◆ **Task to carry out**: From the entries below, retype only the lines from the one with "ATOM 329 O O" through the one with "ATOM 333 C CA", exactly as written.

(Extracted data entries)
+===+

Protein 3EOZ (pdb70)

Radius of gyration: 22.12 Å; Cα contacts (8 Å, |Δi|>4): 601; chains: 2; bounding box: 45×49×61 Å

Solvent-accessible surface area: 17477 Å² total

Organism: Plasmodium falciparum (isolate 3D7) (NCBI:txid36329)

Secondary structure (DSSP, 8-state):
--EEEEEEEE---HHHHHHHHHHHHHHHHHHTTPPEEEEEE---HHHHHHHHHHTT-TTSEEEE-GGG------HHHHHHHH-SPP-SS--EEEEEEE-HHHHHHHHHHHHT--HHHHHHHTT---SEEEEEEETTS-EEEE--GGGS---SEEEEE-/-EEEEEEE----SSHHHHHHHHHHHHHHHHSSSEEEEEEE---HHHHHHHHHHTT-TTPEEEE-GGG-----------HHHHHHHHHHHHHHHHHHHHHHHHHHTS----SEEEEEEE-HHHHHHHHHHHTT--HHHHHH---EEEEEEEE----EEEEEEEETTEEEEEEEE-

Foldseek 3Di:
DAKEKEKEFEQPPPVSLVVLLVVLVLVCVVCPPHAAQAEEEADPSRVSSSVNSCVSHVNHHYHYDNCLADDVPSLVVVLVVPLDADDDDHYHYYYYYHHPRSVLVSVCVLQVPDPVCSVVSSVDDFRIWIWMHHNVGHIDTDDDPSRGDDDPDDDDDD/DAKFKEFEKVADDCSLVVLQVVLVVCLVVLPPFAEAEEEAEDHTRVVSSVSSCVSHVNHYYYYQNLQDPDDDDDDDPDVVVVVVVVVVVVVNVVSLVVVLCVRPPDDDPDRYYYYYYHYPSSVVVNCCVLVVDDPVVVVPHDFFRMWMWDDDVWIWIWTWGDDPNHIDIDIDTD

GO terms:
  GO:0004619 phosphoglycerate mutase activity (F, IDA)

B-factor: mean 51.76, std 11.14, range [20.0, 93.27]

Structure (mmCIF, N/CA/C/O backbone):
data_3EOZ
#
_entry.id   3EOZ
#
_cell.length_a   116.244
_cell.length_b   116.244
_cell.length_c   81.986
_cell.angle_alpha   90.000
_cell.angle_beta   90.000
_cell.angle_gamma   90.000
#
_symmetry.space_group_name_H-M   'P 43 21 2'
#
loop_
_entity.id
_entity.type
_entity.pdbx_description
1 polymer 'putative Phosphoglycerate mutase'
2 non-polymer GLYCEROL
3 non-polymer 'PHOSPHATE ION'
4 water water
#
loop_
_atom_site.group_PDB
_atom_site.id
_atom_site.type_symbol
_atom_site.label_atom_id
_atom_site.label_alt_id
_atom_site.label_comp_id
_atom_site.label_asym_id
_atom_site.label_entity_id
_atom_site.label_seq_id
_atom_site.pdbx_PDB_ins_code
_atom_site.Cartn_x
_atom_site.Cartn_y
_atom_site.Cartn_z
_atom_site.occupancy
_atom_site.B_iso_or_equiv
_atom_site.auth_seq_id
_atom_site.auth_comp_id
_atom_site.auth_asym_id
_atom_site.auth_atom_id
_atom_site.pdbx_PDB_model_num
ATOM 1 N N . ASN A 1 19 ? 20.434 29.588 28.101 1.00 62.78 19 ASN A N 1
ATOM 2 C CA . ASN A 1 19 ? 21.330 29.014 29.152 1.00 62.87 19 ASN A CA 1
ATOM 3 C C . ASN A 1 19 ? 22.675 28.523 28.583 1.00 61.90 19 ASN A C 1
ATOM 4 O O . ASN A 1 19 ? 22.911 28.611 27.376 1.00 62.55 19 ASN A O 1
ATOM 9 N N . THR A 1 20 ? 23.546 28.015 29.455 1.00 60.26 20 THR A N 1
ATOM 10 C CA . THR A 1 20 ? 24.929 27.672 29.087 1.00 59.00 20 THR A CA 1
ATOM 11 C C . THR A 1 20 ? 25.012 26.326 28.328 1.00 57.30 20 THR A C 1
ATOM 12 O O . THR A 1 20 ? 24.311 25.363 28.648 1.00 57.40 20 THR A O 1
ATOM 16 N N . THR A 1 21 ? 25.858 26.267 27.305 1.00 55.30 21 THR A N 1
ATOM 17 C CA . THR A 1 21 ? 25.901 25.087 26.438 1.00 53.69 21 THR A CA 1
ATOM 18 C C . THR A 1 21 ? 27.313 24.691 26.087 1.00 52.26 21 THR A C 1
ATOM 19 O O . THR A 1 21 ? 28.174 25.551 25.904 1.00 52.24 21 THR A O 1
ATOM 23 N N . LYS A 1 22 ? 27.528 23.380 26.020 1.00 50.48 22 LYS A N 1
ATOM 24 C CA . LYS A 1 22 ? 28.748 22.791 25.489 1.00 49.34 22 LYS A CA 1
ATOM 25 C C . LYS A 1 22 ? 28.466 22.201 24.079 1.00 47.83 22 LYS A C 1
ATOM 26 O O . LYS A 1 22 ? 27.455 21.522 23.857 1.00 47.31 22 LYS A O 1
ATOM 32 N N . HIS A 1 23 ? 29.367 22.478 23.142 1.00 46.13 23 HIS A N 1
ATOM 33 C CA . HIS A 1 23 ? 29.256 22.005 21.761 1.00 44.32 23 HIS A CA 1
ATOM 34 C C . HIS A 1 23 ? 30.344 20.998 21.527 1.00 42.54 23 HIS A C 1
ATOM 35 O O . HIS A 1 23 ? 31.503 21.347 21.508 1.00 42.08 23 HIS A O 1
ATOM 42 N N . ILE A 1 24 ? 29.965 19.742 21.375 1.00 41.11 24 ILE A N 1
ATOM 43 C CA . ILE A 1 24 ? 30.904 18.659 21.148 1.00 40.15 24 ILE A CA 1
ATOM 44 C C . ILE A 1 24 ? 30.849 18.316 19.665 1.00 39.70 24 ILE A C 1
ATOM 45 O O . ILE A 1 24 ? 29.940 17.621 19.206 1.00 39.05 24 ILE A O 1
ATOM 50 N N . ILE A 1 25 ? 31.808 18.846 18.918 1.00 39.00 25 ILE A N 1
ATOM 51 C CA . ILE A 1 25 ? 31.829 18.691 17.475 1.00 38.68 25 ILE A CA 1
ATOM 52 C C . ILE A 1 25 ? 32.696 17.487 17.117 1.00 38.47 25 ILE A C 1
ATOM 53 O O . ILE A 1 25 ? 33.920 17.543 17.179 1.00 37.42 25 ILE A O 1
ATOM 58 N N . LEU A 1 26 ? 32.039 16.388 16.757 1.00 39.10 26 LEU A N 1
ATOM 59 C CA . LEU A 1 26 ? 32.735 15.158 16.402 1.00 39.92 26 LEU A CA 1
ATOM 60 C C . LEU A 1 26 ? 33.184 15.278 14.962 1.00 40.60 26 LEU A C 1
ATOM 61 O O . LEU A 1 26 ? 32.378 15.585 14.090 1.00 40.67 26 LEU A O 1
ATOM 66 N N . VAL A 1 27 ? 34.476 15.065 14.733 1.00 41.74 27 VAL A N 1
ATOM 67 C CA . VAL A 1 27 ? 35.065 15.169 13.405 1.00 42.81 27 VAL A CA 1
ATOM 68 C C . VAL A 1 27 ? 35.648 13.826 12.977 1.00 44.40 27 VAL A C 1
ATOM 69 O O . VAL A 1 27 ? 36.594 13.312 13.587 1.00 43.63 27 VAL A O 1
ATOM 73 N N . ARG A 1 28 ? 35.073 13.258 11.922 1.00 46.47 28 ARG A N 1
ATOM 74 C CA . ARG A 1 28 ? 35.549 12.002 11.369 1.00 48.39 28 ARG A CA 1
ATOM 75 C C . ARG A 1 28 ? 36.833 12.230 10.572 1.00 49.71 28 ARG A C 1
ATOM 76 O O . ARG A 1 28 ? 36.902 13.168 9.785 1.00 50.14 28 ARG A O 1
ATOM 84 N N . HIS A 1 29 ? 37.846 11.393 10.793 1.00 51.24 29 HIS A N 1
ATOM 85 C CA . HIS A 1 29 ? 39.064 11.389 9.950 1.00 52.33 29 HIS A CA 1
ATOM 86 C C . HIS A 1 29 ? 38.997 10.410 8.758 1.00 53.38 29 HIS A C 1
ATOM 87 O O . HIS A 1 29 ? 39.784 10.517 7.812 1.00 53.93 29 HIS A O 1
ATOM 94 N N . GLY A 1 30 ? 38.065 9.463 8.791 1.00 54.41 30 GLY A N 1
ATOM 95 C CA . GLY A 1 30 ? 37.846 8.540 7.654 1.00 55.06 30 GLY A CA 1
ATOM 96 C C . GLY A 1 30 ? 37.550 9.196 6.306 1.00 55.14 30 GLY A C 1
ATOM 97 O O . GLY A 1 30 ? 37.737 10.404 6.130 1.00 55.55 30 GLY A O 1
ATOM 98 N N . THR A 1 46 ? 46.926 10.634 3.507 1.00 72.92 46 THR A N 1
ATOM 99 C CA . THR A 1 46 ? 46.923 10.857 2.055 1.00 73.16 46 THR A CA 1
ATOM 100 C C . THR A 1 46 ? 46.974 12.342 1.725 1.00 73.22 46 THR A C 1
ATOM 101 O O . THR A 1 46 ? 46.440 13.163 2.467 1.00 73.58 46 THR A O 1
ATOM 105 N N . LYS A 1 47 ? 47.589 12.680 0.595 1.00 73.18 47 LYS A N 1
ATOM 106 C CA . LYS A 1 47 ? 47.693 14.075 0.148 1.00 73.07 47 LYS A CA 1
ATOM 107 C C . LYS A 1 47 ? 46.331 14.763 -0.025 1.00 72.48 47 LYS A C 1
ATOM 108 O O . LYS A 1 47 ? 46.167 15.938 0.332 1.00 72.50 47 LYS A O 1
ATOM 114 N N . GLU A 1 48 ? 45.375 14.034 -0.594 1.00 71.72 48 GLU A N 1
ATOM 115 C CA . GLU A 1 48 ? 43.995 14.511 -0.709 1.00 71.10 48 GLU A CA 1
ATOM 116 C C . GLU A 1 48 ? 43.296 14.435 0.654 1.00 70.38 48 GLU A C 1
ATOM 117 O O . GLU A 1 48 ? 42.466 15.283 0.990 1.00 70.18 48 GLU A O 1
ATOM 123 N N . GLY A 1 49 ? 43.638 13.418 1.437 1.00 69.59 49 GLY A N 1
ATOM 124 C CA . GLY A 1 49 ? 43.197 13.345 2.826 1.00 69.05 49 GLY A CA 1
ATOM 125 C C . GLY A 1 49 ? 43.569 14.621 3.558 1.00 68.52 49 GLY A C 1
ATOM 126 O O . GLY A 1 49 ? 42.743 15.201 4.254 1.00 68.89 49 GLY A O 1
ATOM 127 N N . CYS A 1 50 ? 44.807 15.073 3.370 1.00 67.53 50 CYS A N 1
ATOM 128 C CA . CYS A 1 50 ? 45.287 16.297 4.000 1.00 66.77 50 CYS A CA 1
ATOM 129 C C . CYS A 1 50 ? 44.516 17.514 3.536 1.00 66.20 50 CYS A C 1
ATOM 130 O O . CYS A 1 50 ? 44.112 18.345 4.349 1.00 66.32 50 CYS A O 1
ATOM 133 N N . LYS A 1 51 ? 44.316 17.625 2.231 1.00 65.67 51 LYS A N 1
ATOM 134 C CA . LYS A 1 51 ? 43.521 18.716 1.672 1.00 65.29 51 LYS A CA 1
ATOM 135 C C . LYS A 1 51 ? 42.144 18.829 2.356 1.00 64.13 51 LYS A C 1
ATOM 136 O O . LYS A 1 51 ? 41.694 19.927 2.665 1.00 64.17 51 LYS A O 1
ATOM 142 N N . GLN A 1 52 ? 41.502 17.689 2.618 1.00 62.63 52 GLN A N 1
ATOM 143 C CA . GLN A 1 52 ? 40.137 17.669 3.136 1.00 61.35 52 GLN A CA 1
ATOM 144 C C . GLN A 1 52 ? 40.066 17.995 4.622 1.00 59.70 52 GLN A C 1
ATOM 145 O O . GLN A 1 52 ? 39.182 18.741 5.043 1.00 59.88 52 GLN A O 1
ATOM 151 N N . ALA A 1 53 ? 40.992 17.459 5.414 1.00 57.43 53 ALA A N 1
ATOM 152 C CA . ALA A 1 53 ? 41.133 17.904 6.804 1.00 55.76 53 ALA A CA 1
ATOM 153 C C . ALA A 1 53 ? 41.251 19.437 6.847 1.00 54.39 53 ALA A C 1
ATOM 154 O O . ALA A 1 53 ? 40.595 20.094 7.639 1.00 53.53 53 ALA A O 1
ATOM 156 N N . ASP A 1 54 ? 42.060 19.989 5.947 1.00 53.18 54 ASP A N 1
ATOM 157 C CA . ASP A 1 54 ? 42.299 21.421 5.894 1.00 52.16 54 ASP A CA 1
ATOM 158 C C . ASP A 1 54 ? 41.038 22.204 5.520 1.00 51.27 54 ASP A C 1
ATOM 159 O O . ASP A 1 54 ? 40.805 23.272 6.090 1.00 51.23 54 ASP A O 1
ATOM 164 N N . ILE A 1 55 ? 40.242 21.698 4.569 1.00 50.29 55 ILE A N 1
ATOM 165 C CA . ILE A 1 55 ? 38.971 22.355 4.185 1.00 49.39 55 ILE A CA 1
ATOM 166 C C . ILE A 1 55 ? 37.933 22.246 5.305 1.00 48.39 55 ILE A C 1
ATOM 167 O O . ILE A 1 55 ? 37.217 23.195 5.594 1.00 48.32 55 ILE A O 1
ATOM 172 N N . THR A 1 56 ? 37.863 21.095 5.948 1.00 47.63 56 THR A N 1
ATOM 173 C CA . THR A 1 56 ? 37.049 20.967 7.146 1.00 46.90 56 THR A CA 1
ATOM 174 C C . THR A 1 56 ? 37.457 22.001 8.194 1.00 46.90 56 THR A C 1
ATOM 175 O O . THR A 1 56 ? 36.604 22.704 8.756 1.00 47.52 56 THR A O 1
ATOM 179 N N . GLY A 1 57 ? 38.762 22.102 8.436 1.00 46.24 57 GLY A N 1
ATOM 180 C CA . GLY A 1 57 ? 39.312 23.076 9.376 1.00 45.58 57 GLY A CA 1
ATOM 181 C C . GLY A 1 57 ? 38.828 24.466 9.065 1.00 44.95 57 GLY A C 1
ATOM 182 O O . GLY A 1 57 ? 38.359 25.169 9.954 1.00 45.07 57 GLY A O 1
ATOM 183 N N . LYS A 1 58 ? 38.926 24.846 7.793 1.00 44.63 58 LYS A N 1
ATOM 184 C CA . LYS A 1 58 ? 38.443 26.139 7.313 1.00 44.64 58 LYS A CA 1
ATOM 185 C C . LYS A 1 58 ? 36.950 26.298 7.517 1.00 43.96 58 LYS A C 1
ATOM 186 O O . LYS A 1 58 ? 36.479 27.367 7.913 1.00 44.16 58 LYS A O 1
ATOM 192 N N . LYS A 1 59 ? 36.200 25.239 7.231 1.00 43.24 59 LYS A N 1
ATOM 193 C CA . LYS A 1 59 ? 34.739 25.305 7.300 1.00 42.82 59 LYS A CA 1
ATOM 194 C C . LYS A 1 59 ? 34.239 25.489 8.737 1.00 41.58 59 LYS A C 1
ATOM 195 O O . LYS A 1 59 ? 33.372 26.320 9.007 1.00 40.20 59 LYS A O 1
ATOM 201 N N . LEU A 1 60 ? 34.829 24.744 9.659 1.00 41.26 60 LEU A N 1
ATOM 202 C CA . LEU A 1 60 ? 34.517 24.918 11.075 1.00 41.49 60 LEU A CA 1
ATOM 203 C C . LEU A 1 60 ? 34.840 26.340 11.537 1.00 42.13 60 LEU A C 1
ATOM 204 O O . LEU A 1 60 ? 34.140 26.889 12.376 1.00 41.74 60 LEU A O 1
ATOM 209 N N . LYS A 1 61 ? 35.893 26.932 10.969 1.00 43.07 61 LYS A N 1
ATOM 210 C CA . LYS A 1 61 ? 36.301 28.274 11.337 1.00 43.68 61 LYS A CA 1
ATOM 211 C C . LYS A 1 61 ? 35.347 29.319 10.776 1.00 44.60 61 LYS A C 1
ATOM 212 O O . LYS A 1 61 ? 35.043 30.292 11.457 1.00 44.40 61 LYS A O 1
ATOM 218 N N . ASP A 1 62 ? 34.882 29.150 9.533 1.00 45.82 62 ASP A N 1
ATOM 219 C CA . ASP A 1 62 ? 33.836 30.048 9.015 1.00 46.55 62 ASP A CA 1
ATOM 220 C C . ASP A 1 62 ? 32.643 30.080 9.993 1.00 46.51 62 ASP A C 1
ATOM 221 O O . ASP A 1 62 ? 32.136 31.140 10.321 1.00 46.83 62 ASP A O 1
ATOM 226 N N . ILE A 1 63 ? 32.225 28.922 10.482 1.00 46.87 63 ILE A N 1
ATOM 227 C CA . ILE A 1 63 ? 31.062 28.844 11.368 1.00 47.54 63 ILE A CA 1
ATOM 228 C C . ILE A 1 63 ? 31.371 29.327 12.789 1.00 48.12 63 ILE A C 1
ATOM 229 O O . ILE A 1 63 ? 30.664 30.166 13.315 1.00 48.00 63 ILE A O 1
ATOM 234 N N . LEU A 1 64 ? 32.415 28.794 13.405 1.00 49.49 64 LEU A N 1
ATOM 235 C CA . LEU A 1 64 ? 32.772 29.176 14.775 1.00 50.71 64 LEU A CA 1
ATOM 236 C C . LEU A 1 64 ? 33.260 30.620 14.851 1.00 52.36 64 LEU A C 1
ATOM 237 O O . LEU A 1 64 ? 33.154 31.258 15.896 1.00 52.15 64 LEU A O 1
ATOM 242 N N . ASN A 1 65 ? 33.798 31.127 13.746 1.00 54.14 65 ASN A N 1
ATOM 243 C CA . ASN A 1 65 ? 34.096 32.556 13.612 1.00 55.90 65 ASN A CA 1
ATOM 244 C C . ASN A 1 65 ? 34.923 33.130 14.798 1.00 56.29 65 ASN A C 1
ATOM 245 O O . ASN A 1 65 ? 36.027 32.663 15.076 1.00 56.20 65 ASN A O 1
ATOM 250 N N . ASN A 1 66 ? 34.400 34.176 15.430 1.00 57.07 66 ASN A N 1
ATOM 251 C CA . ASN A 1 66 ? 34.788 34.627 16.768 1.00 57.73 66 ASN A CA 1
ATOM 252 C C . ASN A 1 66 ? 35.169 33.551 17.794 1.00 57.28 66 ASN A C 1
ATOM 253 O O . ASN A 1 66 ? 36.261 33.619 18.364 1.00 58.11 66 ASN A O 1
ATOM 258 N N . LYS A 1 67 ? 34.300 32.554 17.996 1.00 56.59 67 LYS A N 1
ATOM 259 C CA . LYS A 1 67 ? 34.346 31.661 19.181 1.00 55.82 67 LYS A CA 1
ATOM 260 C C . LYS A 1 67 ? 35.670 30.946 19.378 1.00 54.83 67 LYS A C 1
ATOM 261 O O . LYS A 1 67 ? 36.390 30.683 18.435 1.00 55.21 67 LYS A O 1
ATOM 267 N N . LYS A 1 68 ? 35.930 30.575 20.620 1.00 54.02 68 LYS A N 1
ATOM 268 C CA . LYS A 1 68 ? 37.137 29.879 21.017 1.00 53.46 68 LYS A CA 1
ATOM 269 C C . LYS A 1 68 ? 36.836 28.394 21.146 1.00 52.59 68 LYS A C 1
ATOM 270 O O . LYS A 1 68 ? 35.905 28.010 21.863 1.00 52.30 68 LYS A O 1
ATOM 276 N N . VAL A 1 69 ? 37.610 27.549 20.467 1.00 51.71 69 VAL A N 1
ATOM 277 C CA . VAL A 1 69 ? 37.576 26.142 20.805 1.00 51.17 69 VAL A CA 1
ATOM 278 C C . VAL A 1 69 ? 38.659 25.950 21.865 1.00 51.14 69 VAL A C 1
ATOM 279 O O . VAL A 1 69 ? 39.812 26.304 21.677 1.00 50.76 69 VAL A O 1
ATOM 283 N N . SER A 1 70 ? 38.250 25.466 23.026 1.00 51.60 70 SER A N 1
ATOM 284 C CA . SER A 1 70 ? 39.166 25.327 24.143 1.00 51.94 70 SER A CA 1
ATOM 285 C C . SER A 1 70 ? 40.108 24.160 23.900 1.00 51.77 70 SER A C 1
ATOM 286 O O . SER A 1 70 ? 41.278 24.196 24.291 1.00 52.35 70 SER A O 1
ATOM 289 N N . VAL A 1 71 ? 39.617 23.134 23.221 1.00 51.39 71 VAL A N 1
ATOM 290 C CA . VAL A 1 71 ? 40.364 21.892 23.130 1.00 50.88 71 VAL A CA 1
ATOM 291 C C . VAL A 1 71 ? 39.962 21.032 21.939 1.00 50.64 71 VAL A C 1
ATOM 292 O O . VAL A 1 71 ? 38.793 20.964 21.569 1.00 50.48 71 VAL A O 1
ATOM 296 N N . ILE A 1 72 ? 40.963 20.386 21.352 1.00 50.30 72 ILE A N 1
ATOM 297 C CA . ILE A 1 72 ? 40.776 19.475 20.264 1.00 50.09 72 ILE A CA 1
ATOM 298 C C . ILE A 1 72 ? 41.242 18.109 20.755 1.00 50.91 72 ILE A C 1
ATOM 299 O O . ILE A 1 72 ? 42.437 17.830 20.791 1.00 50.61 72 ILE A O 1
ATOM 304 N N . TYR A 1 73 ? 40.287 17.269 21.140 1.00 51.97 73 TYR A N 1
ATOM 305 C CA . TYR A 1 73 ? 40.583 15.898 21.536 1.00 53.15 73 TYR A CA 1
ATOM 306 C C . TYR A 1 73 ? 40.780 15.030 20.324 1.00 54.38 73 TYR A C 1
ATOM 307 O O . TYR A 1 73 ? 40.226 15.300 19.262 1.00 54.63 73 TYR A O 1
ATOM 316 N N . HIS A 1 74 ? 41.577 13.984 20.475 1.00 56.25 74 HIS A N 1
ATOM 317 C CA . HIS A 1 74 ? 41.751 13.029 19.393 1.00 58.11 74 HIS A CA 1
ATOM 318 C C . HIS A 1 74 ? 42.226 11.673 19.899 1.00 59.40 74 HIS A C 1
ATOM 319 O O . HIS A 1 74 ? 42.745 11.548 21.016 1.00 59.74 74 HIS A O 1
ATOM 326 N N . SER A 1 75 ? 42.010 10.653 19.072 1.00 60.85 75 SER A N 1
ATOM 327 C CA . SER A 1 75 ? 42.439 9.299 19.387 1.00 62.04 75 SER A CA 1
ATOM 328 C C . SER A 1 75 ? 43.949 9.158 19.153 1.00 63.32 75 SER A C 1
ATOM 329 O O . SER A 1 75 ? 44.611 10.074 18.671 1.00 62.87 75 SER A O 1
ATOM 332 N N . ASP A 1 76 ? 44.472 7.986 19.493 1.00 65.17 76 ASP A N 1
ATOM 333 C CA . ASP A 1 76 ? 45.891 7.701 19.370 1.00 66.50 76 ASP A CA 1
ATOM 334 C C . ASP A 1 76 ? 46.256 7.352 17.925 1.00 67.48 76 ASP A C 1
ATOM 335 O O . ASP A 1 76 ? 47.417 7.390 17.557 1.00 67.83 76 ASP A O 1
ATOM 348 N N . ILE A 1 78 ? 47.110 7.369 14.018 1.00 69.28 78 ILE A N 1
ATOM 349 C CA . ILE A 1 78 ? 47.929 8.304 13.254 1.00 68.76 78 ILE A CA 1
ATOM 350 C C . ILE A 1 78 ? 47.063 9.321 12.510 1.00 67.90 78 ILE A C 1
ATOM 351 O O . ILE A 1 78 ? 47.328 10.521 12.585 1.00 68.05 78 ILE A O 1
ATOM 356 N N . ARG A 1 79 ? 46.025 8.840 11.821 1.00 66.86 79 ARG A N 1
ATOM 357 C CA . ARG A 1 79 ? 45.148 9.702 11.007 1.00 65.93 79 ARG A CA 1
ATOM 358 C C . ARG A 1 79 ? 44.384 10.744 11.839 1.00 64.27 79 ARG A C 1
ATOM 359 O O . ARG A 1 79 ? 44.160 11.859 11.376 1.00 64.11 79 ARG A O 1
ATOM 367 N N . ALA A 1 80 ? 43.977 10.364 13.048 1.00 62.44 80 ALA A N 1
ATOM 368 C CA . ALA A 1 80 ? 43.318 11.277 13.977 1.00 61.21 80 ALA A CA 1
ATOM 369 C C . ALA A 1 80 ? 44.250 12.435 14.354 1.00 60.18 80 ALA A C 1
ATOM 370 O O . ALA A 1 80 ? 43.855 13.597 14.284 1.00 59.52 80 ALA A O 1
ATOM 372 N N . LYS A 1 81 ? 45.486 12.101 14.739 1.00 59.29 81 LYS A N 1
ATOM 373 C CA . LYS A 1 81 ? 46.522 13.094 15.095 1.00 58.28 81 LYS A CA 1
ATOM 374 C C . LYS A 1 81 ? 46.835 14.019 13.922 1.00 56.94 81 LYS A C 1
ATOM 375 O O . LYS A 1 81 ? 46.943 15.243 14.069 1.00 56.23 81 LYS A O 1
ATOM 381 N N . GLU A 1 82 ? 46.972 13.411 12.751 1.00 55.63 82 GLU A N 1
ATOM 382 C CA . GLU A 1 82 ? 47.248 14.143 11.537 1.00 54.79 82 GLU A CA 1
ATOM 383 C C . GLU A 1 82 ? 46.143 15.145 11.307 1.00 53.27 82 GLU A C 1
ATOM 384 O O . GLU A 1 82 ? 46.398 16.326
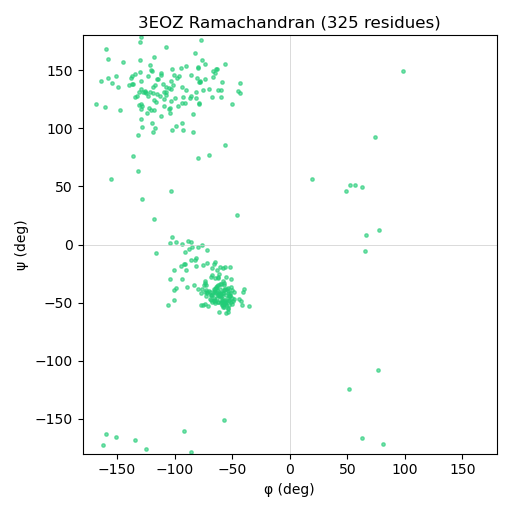 11.091 1.00 53.38 82 GLU A O 1
ATOM 390 N N . THR A 1 83 ? 44.909 14.668 11.398 1.00 51.75 83 THR A N 1
ATOM 391 C CA . THR A 1 83 ? 43.730 15.504 11.174 1.00 50.56 83 THR A CA 1
ATOM 392 C C . THR A 1 83 ? 43.641 16.628 12.194 1.00 49.61 83 THR A C 1
ATOM 393 O O . THR A 1 83 ? 43.436 17.792 11.838 1.00 48.98 83 THR A O 1
ATOM 397 N N . ALA A 1 84 ? 43.786 16.246 13.465 1.00 48.89 84 ALA A N 1
ATOM 398 C CA . ALA A 1 84 ? 43.864 17.172 14.575 1.00 48.14 84 ALA A CA 1
ATOM 399 C C . ALA A 1 84 ? 44.907 18.254 14.294 1.00 48.04 84 ALA A C 1
ATOM 400 O O . ALA A 1 84 ? 44.612 19.452 14.395 1.00 47.52 84 ALA A O 1
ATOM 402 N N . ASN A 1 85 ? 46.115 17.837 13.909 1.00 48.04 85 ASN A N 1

+===+

◆ **Solution to the exercise**:
ATOM 329 O O . SER A 1 75 ? 44.611 10.074 18.671 1.00 62.87 75 SER A O 1
ATOM 332 N N . ASP A 1 76 ? 44.472 7.986 19.493 1.00 65.17 76 ASP A N 1
ATOM 333 C CA . ASP A 1 76 ? 45.891 7.701 19.370 1.00 66.50 76 ASP A CA 1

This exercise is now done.